**RECORDS SHOWN:**
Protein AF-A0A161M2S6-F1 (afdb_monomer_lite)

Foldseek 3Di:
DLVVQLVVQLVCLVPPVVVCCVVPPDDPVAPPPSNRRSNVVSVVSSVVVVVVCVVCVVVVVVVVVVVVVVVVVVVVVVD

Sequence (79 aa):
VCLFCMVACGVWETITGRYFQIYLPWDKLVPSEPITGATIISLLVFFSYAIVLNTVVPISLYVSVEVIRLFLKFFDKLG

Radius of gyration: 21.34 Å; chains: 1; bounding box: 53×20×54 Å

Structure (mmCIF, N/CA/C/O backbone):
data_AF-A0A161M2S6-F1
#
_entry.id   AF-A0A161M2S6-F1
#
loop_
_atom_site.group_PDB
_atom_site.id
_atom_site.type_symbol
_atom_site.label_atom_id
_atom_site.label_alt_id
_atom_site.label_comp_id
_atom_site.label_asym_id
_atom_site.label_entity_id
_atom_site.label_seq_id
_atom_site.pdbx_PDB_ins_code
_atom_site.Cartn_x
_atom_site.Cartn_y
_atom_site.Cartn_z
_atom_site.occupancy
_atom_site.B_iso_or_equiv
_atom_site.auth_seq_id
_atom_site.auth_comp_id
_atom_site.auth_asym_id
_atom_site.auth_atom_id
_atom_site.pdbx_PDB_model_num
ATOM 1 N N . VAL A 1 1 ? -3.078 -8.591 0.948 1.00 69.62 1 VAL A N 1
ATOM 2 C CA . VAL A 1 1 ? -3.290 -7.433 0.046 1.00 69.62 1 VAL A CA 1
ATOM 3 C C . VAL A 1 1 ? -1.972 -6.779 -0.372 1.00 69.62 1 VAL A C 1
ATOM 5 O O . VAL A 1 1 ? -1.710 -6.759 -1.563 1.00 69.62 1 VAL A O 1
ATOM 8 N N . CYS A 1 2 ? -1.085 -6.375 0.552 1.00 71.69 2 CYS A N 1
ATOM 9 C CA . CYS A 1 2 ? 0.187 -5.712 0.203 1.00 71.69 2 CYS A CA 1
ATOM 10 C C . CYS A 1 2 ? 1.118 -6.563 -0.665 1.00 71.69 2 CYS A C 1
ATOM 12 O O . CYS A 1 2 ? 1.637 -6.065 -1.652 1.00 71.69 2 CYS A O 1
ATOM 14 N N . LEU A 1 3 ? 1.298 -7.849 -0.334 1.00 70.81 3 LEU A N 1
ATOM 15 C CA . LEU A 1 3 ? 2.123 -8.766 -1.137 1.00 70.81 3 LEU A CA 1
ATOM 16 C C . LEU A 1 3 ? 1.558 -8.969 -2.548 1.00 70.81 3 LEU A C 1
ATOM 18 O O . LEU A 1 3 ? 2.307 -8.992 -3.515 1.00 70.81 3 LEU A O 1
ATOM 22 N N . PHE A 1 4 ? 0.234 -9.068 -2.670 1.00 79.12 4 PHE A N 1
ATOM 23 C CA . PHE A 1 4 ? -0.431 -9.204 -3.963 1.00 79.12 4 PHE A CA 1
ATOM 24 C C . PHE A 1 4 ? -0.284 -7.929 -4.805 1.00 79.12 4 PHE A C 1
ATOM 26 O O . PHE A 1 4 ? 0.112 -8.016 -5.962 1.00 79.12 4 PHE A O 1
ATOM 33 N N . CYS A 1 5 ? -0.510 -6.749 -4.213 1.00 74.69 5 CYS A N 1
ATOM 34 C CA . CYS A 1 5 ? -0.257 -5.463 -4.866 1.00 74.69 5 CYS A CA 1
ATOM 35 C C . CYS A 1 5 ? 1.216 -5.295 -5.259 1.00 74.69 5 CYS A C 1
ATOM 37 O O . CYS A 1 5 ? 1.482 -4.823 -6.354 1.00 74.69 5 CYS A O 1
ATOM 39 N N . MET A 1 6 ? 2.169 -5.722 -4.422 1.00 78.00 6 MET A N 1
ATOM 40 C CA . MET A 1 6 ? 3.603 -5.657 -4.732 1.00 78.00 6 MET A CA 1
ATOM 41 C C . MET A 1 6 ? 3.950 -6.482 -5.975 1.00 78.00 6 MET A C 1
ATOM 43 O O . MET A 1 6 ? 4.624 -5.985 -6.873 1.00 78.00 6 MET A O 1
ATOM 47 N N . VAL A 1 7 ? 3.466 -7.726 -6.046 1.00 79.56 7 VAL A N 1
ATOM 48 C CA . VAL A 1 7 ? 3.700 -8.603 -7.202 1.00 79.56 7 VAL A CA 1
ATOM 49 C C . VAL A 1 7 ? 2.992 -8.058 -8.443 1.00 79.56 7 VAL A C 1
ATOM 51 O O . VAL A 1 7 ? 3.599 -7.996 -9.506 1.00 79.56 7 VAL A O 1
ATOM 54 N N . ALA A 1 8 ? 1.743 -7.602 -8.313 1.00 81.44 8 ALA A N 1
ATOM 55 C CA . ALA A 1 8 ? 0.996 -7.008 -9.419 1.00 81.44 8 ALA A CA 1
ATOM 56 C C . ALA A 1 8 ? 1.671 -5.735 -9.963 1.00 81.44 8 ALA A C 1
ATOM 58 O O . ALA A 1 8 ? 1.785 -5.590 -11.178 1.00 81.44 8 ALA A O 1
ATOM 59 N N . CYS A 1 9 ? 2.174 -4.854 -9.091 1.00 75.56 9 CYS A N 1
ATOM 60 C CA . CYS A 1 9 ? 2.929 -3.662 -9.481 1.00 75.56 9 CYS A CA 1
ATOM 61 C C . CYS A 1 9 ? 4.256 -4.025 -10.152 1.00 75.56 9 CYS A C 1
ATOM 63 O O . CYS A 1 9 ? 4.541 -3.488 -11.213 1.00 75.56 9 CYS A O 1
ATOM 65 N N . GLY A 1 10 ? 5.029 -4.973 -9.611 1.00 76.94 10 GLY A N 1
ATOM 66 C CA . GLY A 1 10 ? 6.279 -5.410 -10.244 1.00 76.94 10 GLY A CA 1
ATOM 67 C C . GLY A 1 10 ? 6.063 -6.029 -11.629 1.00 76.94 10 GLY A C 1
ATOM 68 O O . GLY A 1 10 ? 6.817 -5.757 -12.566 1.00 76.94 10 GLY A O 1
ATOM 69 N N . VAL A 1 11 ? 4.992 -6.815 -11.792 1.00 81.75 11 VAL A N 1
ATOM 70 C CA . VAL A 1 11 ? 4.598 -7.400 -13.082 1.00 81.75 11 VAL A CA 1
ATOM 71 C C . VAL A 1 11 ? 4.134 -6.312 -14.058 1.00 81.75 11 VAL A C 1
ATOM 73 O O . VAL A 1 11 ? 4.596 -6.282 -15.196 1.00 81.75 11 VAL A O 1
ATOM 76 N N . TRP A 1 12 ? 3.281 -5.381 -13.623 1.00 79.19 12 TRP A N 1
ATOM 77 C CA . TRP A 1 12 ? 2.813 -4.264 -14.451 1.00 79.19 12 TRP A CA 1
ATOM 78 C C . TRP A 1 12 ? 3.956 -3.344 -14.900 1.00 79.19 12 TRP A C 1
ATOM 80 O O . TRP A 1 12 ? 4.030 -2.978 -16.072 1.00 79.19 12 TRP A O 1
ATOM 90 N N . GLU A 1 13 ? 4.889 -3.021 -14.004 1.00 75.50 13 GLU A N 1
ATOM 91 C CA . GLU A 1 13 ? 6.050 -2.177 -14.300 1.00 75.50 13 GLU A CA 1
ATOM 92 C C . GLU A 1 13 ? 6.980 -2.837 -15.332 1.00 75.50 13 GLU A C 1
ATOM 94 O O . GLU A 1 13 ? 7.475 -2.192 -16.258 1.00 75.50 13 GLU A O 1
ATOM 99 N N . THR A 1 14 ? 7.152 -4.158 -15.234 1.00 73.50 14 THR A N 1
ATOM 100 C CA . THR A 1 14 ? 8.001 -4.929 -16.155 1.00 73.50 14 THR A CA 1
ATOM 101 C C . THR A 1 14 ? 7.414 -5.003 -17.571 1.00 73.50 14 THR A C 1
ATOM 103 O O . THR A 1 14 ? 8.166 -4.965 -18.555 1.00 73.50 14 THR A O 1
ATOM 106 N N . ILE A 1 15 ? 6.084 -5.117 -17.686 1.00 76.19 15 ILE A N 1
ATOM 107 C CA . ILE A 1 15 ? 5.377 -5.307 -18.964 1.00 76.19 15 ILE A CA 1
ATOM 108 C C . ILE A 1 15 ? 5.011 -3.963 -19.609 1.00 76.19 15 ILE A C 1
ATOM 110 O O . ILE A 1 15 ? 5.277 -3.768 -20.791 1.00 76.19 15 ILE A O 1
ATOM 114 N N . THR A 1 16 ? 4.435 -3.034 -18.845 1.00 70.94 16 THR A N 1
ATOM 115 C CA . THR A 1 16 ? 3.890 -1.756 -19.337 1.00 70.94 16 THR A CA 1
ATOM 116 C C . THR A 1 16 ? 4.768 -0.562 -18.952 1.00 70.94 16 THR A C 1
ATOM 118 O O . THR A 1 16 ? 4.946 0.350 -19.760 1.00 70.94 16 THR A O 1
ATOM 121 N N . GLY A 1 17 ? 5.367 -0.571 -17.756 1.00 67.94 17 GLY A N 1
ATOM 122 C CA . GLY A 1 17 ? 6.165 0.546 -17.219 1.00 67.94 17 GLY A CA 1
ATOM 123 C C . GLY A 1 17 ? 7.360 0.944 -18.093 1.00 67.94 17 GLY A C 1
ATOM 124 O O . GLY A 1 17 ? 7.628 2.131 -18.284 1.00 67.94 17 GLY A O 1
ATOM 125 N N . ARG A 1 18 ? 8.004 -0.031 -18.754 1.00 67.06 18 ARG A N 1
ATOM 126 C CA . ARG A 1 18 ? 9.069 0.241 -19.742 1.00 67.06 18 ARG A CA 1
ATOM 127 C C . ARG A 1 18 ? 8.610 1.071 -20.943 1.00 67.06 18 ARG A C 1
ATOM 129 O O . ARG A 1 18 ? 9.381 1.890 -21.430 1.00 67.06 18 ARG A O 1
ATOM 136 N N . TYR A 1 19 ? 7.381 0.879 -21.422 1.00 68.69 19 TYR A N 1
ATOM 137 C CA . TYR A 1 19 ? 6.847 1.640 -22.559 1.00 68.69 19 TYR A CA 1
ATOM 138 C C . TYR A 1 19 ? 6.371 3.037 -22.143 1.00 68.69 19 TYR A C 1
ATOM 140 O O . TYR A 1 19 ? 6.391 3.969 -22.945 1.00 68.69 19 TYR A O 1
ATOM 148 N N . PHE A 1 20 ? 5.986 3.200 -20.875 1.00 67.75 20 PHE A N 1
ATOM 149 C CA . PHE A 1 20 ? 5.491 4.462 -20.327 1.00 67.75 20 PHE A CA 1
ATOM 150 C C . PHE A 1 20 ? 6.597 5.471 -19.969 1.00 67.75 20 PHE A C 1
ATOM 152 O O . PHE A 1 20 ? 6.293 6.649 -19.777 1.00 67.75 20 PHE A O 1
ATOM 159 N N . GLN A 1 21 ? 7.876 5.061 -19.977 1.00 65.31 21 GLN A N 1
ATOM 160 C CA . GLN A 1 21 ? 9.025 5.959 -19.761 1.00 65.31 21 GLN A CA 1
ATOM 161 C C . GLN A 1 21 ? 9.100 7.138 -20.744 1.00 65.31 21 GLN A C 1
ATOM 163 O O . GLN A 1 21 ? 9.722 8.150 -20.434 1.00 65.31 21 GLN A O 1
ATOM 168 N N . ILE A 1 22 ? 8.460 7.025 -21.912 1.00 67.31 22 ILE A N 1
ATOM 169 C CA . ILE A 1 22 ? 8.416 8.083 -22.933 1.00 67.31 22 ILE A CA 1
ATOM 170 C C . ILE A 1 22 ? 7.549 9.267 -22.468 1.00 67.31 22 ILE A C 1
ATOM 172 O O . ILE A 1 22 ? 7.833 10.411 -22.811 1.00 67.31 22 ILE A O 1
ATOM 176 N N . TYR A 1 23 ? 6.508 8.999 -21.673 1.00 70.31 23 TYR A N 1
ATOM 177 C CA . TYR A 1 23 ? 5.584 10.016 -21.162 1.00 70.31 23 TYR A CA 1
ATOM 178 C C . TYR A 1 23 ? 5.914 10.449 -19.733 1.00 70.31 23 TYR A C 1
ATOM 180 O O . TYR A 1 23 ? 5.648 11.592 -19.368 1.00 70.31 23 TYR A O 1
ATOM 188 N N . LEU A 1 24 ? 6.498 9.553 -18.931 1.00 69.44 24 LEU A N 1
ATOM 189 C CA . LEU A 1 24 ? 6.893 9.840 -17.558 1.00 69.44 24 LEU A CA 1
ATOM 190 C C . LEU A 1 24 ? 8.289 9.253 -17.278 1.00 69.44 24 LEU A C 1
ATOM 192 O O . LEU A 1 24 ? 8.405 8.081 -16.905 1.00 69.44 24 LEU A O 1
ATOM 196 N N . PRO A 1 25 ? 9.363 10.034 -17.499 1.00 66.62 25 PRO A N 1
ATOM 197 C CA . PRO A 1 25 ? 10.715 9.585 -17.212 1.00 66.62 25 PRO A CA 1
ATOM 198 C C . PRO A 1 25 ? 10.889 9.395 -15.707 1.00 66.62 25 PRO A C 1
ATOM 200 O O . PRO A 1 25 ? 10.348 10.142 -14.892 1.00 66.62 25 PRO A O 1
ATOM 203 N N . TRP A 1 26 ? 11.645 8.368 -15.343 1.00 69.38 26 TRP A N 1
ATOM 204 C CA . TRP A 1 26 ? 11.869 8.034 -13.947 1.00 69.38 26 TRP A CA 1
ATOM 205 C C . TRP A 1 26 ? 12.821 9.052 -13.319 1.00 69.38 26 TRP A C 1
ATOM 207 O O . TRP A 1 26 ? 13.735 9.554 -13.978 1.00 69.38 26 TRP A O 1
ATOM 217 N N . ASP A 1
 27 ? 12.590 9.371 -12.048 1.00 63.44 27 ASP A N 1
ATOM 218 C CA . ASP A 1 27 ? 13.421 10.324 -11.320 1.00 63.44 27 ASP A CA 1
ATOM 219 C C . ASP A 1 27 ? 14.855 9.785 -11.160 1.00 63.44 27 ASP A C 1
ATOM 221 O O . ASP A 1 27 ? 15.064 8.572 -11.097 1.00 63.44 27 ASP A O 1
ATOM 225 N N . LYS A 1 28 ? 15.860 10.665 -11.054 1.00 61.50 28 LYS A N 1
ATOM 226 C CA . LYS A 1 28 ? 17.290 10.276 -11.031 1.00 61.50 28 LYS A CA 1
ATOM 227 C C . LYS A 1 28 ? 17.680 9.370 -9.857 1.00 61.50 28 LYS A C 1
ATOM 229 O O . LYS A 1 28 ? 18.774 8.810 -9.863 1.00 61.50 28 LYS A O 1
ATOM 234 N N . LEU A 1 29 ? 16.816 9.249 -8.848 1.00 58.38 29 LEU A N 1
* * *
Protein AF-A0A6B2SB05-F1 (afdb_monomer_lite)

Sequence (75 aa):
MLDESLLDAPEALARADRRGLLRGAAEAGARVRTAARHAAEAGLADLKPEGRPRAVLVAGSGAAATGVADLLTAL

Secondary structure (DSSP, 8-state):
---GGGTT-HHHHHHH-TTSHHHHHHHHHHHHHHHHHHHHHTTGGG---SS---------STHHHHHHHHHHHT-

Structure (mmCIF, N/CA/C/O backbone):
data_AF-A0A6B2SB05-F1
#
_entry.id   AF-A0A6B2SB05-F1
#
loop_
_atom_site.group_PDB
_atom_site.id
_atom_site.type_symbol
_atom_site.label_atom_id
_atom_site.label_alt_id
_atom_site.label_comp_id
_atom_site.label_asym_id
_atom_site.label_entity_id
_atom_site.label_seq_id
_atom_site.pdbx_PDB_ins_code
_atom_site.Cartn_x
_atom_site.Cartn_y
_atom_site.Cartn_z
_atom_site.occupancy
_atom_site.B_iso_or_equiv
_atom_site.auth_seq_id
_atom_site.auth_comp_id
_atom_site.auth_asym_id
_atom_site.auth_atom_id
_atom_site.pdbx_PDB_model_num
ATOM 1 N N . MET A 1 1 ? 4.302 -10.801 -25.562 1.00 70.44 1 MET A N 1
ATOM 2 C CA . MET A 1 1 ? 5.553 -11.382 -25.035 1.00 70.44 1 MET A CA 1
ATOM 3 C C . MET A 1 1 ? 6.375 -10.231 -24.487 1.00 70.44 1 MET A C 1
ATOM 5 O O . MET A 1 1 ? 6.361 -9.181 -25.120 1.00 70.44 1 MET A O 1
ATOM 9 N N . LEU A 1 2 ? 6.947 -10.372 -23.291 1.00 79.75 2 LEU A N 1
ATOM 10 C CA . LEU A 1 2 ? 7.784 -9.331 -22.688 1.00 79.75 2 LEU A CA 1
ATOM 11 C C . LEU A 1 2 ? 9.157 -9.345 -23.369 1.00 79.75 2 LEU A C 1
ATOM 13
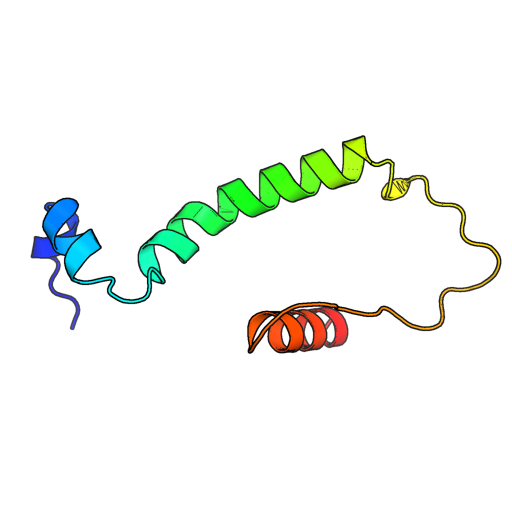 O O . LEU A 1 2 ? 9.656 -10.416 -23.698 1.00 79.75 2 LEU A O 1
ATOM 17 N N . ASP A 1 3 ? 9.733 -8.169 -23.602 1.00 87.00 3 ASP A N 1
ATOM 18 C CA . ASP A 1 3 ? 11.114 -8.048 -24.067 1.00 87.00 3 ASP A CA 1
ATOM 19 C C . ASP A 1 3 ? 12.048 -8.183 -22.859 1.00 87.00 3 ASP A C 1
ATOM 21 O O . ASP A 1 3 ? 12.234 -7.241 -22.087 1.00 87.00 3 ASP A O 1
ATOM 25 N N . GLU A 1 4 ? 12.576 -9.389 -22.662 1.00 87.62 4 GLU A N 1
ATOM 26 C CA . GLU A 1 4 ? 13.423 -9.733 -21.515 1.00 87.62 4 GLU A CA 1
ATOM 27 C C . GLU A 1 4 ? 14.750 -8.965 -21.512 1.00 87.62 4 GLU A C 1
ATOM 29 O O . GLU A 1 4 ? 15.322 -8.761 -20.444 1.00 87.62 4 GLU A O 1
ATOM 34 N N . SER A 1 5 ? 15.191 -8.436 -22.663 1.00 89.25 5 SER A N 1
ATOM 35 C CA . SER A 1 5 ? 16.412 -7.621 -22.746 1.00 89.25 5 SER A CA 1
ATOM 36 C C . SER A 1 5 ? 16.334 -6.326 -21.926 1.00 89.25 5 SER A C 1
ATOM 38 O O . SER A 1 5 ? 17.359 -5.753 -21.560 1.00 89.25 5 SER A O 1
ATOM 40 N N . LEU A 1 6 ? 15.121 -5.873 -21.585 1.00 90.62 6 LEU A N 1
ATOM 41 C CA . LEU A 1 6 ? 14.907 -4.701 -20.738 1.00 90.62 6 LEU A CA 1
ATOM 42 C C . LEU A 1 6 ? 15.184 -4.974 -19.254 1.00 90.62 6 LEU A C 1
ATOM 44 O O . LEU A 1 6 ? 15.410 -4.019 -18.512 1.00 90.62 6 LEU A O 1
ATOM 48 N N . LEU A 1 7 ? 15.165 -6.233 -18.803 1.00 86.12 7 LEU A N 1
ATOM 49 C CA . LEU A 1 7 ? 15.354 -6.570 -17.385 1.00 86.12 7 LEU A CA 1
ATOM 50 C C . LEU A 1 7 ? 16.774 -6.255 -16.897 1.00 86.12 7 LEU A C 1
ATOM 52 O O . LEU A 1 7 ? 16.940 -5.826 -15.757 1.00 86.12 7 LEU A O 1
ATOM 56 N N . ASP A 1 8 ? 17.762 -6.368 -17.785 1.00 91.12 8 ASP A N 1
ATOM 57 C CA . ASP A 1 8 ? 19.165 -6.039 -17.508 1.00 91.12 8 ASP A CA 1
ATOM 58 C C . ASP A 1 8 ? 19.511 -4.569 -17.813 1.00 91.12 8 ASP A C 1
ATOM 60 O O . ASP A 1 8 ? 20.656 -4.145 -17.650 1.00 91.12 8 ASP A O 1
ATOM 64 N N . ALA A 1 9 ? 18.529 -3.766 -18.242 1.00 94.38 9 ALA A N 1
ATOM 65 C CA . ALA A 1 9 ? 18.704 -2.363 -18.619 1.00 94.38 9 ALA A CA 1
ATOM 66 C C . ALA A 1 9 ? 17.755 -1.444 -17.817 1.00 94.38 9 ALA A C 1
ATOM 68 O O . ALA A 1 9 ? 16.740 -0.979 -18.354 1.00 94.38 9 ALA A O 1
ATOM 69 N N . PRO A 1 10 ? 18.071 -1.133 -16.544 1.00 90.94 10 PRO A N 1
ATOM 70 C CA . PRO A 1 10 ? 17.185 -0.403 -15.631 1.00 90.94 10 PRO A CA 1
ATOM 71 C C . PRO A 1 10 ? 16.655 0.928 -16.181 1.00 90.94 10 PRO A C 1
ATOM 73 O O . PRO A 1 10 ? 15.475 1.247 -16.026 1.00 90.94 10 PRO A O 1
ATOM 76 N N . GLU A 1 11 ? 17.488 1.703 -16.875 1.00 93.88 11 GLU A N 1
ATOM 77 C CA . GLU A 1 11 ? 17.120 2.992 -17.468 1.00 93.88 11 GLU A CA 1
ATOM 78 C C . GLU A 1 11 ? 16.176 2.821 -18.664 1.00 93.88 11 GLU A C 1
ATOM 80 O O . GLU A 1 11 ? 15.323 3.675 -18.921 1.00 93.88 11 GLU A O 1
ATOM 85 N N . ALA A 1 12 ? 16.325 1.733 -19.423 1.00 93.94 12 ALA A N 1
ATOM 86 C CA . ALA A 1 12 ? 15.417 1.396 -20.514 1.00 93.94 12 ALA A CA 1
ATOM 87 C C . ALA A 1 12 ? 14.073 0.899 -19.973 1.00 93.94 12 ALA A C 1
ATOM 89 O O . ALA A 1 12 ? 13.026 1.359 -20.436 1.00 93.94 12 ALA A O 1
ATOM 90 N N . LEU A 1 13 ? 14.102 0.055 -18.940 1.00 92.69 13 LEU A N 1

**WHAT THIS TASK INVOLVES:**
In the listing above, the lines from the one containing "ATOM 125 N N" through the one containing "ATOM 160 C CA" must be set down exactly, with no other lines.

**EXERCISE SOLUTION:**
ATOM 125 N N . ARG A 1 18 ? 8.004 -0.031 -18.754 1.00 67.06 18 ARG A N 1
ATOM 126 C CA . ARG A 1 18 ? 9.069 0.241 -19.742 1.00 67.06 18 ARG A CA 1
ATOM 127 C C . ARG A 1 18 ? 8.610 1.071 -20.943 1.00 67.06 18 ARG A C 1
ATOM 129 O O . ARG A 1 18 ? 9.381 1.890 -21.430 1.00 67.06 18 ARG A O 1
ATOM 136 N N . TYR A 1 19 ? 7.381 0.879 -21.422 1.00 68.69 19 TYR A N 1
ATOM 137 C CA . TYR A 1 19 ? 6.847 1.640 -22.559 1.00 68.69 19 TYR A CA 1
ATOM 138 C C . TYR A 1 19 ? 6.371 3.037 -22.143 1.00 68.69 19 TYR A C 1
ATOM 140 O O . TYR A 1 19 ? 6.391 3.969 -22.945 1.00 68.69 19 TYR A O 1
ATOM 148 N N . PHE A 1 20 ? 5.986 3.200 -20.875 1.00 67.75 20 PHE A N 1
ATOM 149 C CA . PHE A 1 20 ? 5.491 4.462 -20.327 1.00 67.75 20 PHE A CA 1
ATOM 150 C C . PHE A 1 20 ? 6.597 5.471 -19.969 1.00 67.75 20 PHE A C 1
ATOM 152 O O . PHE A 1 20 ? 6.293 6.649 -19.777 1.00 67.75 20 PHE A O 1
ATOM 159 N N . GLN A 1 21 ? 7.876 5.061 -19.977 1.00 65.31 21 GLN A N 1
ATOM 160 C CA . GLN A 1 21 ? 9.025 5.959 -19.761 1.00 65.31 21 GLN A CA 1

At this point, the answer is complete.